Sabemos que a trajetória de Chico Xavier é cheia de processos de enganar as pessoas. Não é, portanto, o que é mencionado no livro kardeciano, que é a manipulação do "médium" por espíritos desencarnados enganadores, mas as caraterísticas apontadas se encaixam ao processo de um "médium" que, buscando a idolatria religiosa, enganou as pessoas com literatura fake e que servia para atribuir a "espíritos do além" - a partir de Emmanuel - as opiniões do "médium" consideradas "incômodas", sobretudo quanto ao conservadorismo ideológico.

Evidentemente, os "isentões" não estão certos. Eles também apresentam sérios problemas conceituais na sua defesa a Chico Xavier, tido como "impefeito" e "endividado", supostamente creditado como um "pagador de dívidas" que precisava usar a atividade de "médium" e "filantropo" para reparar as "dívidas morais" do passado.

A tese "isenta" retira de Chico Xavier a imagem de "espírito de luz" antes promovida, e, ainda que ele fosse classificado como "iluminado", ele é visto agora como um sujeito "gente como a gente", que mantém ainda inacabada sua "missão encarnatória", na visão dos seus atuais seguidores e simpatizantes.

Isso nada resolve na admissão de aspectos negativos da carreira de Chico Xavier, como as fraudes literárias, recentemente reveladas, por acidente, por outro trabalho acadêmico. Além disso, a tese de "imperfeição" cria uma estranha idolatria, bem mais envergonhada e vazia, porque, quando o "médium" era visto como um semi-deus, pelo menos havia uma motivação para sua adoração, coisa que a atribuição de "imperfeição" e "endividamento moral" anula completamente.

Em outras palavras, que motivo se tem para adorar um sujeito "imperfeito" e "endividado"? Qual a razão para adoração?

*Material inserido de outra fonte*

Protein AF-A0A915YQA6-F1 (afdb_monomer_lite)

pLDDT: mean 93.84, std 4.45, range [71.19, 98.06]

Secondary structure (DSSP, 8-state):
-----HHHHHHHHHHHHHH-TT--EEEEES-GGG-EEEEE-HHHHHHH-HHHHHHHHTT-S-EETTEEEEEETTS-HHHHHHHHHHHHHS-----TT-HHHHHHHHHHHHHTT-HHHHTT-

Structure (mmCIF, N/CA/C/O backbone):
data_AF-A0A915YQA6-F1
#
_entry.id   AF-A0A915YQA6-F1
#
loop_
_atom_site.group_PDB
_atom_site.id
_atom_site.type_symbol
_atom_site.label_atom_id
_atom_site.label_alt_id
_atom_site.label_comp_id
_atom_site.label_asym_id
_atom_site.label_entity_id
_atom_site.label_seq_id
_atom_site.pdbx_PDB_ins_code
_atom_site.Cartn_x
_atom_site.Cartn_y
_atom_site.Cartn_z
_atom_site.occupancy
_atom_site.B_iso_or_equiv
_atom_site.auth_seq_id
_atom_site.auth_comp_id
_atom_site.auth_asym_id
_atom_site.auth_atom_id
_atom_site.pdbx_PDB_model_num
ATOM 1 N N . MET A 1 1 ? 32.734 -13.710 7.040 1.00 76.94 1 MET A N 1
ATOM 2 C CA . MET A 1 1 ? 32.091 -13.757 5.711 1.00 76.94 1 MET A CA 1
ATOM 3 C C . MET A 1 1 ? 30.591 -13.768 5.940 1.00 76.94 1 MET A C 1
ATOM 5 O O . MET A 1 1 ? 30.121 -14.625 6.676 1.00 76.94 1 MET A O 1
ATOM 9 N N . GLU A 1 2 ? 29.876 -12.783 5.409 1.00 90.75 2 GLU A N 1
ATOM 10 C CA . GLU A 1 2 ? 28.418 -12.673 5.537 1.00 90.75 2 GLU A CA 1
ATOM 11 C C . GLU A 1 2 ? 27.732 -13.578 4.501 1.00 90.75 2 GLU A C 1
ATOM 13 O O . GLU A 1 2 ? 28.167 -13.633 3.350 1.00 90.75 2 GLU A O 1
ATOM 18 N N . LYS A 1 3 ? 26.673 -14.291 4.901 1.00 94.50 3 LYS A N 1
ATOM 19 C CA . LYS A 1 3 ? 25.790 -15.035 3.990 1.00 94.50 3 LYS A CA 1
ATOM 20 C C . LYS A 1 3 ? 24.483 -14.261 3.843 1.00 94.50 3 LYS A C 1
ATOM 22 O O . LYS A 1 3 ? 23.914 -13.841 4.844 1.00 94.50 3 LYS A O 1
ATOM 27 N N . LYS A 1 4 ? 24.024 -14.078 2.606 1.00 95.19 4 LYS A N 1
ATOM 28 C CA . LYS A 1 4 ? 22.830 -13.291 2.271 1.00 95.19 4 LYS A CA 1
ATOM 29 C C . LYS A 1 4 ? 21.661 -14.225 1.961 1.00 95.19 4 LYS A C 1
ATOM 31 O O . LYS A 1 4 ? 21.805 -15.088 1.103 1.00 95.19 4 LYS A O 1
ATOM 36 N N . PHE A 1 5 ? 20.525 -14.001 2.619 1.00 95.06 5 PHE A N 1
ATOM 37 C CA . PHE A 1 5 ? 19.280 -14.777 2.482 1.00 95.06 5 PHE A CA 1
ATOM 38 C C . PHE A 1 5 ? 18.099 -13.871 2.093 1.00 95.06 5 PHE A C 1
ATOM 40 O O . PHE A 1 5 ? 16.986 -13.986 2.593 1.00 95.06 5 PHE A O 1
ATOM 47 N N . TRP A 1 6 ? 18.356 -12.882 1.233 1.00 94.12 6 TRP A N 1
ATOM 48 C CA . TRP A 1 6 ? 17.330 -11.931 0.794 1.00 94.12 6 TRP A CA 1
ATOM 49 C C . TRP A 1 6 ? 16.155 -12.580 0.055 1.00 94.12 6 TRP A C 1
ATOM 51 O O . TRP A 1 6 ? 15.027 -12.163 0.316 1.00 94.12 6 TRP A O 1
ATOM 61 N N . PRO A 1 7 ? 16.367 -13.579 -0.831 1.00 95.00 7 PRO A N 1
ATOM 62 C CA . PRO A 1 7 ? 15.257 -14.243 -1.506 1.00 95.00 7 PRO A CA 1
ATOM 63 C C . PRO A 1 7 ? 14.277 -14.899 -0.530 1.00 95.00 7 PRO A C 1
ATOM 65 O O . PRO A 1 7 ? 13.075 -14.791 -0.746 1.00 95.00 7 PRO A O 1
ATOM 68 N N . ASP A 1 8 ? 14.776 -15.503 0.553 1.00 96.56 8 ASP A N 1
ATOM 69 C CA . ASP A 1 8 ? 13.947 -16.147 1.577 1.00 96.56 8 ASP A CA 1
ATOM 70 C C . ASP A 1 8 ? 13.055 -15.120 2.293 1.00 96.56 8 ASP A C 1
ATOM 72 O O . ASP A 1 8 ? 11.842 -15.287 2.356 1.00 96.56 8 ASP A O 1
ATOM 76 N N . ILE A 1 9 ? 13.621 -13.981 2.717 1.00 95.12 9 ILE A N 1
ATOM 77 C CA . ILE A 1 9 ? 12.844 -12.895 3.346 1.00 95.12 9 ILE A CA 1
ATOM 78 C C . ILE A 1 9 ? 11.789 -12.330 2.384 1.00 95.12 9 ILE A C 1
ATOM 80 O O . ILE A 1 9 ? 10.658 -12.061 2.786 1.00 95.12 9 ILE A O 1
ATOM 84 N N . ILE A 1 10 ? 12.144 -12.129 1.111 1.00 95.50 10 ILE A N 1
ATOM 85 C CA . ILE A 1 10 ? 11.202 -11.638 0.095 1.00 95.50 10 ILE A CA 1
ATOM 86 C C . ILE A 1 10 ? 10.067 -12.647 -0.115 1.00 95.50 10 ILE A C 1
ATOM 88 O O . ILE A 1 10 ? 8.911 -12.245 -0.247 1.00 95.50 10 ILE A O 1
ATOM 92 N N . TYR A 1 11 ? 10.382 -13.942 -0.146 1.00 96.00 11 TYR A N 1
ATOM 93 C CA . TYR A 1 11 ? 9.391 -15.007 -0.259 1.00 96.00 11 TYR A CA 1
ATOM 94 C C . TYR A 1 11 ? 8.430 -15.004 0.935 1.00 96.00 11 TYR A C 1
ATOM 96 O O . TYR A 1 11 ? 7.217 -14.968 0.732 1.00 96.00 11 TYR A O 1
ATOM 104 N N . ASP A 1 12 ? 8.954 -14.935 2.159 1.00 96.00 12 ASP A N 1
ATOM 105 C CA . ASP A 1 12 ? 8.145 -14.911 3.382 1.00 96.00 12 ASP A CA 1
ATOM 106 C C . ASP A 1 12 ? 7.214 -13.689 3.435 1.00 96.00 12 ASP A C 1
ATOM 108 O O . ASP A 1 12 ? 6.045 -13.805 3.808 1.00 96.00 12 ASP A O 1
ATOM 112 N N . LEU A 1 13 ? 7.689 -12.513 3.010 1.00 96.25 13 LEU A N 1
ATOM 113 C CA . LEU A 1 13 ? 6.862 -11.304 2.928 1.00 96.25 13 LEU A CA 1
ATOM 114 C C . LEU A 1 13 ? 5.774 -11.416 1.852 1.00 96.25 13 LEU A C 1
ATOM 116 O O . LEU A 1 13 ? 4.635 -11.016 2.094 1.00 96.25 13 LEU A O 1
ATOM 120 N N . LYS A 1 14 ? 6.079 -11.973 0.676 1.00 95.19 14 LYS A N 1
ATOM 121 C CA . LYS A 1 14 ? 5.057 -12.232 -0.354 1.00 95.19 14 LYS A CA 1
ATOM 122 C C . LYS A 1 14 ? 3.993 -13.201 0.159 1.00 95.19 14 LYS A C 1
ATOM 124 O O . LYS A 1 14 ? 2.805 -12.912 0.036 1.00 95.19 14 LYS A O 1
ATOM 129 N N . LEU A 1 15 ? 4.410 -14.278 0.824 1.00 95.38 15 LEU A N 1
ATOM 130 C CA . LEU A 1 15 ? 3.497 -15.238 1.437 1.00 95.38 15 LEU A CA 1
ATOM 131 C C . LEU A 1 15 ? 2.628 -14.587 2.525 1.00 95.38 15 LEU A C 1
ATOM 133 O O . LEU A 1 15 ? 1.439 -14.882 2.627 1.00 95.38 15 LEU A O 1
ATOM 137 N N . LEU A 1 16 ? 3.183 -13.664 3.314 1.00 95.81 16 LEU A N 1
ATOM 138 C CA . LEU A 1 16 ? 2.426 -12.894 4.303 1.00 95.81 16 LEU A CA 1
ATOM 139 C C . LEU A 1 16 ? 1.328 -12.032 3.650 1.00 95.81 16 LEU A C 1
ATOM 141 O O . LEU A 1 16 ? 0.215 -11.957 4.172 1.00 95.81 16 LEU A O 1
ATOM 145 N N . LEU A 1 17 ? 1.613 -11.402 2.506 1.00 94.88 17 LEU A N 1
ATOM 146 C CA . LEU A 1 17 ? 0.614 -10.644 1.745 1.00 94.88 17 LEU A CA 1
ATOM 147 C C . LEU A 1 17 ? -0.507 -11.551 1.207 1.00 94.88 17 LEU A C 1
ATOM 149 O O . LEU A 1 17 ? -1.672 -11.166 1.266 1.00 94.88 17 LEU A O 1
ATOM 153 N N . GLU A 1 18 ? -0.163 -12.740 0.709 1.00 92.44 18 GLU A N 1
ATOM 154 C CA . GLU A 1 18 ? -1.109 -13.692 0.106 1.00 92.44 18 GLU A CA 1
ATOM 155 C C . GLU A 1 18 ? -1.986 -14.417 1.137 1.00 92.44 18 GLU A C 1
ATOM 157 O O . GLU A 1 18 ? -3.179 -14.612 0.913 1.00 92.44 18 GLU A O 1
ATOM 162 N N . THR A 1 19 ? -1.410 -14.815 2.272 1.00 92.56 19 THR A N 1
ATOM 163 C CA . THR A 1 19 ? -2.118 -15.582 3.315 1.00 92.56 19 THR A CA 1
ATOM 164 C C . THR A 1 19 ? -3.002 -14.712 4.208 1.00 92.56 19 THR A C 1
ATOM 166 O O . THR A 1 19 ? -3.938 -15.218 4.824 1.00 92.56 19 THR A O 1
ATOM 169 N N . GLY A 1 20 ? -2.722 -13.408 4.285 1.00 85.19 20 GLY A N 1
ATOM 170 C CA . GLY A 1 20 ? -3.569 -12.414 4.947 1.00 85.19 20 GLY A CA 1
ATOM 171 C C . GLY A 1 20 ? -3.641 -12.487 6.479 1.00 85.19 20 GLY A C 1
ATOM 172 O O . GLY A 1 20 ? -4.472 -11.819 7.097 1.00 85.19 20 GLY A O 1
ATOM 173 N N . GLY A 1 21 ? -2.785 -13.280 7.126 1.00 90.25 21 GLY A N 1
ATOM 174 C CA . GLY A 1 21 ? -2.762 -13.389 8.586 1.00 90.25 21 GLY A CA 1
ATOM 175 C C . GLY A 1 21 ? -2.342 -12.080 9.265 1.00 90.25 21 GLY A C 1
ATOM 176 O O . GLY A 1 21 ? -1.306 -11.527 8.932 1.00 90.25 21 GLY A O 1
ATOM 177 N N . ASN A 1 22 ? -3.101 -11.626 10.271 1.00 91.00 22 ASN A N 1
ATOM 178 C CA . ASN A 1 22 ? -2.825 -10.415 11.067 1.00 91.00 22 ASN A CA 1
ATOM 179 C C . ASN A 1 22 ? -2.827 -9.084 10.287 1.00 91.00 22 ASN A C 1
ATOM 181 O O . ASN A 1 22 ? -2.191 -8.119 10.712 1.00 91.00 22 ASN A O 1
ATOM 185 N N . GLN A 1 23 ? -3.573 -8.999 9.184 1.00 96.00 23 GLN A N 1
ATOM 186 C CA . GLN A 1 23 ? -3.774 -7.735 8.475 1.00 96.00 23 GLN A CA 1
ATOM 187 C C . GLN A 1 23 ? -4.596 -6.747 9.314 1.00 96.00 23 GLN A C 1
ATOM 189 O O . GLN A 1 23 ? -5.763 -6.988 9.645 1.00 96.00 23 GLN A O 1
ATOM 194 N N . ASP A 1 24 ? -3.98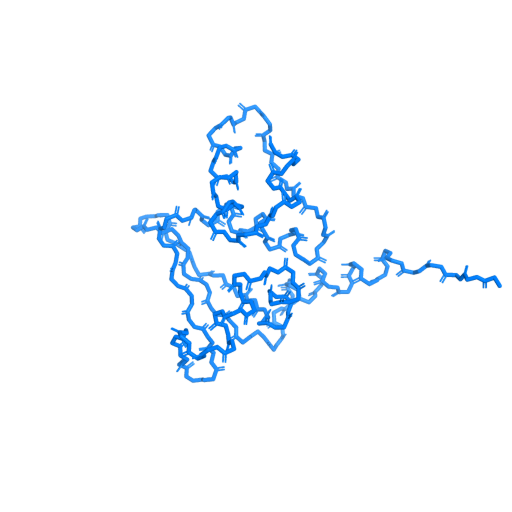3 -5.609 9.624 1.00 96.62 24 ASP A N 1
ATOM 195 C CA . ASP A 1 24 ? -4.530 -4.531 10.447 1.00 96.62 24 ASP A CA 1
ATOM 196 C C . ASP A 1 24 ? -4.844 -3.260 9.640 1.00 96.62 24 ASP A C 1
ATOM 198 O O . ASP A 1 24 ? -5.192 -2.232 10.218 1.00 96.62 24 ASP A O 1
ATOM 202 N N . VAL A 1 25 ? -4.758 -3.322 8.308 1.00 97.50 25 VAL A N 1
ATOM 203 C CA . VAL A 1 25 ? -5.115 -2.226 7.397 1.00 97.50 25 VAL A CA 1
ATOM 204 C C . VAL A 1 25 ? -6.105 -2.718 6.346 1.00 97.50 25 VAL A C 1
ATOM 206 O O . VAL A 1 25 ? -5.859 -3.724 5.679 1.00 97.50 25 VAL A O 1
ATOM 209 N N . LEU A 1 26 ? -7.194 -1.971 6.169 1.00 97.44 26 LEU A N 1
ATOM 210 C CA . LEU A 1 26 ? -8.117 -2.054 5.041 1.00 97.44 26 LEU A CA 1
ATOM 211 C C . LEU A 1 26 ? -7.920 -0.818 4.153 1.00 97.44 26 LEU A C 1
ATOM 213 O O . LEU A 1 26 ? -8.125 0.316 4.586 1.00 97.44 26 LEU A O 1
ATOM 217 N N . ILE A 1 27 ? -7.527 -1.043 2.905 1.00 97.75 27 ILE A N 1
ATOM 218 C CA . ILE A 1 27 ? -7.395 -0.029 1.861 1.00 97.75 27 ILE A CA 1
ATOM 219 C C . ILE A 1 27 ? -8.615 -0.124 0.952 1.00 97.75 27 ILE A C 1
ATOM 221 O O 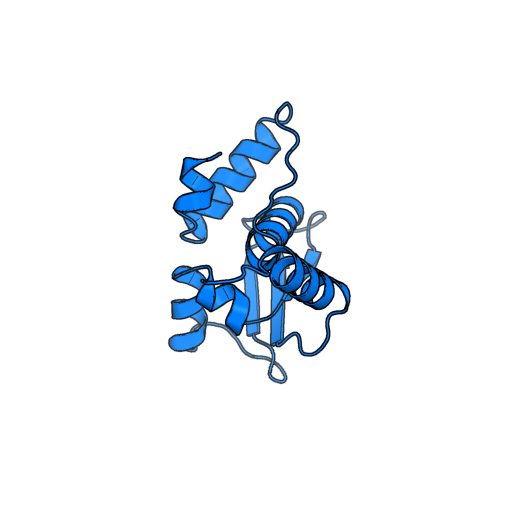. ILE A 1 27 ? -8.874 -1.156 0.340 1.00 97.75 27 ILE A O 1
ATOM 225 N N . GLN A 1 28 ? -9.336 0.979 0.837 1.00 97.56 28 GLN A N 1
ATOM 226 C CA . GLN A 1 28 ? -10.453 1.173 -0.072 1.00 97.56 28 GLN A CA 1
ATOM 227 C C . GLN A 1 28 ? -9.947 1.962 -1.283 1.00 97.56 28 GLN A C 1
ATOM 229 O O . GLN A 1 28 ? -9.808 3.188 -1.213 1.00 97.56 28 GLN A O 1
ATOM 234 N N . ALA A 1 29 ? -9.604 1.246 -2.355 1.00 97.75 29 ALA A N 1
ATOM 235 C CA . ALA A 1 29 ? -9.026 1.799 -3.578 1.00 97.75 29 ALA A CA 1
ATOM 236 C C . ALA A 1 29 ? -10.079 1.935 -4.683 1.00 97.75 29 ALA A C 1
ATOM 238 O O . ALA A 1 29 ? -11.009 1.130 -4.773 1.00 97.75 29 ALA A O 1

Ser um "homem simples e bom"? Ter qualidades razoáveis comparáveis ao de qualquer cidadão medíocre e inócuo?

Diante dessas confusões, o que se conclui é que Chico Xavier, que foi, sim, um colaborador da ditadura militar - se não fosse assim, a ESG não perderia tempo produzindo cerimônias e diplomas, não ofereceria seus aposentos para alguém que não colaborasse com a ditadura - , não é digno de qualquer admiração, pois mesmo os "isentos" ainda mantém muitas ilusões em torno do "médium", mascaradas por uma pretensa moderação e uma suposta neutralidade.

Quanto a Ronaldo Terra, ele foi infeliz em sua atribuição, na medida em que, ao recusar admitir que Chico Xavier colaborou com a ditadura militar, acabou amenizando também o caráter repressor da Escola Superior de Guerra, atribuindo a ela uma faísca de "humanismo" que nunca existiu na instituição nem no "médium" condecorado, dando a ambos uma mitificação que não condiz a uma monografia autêntica.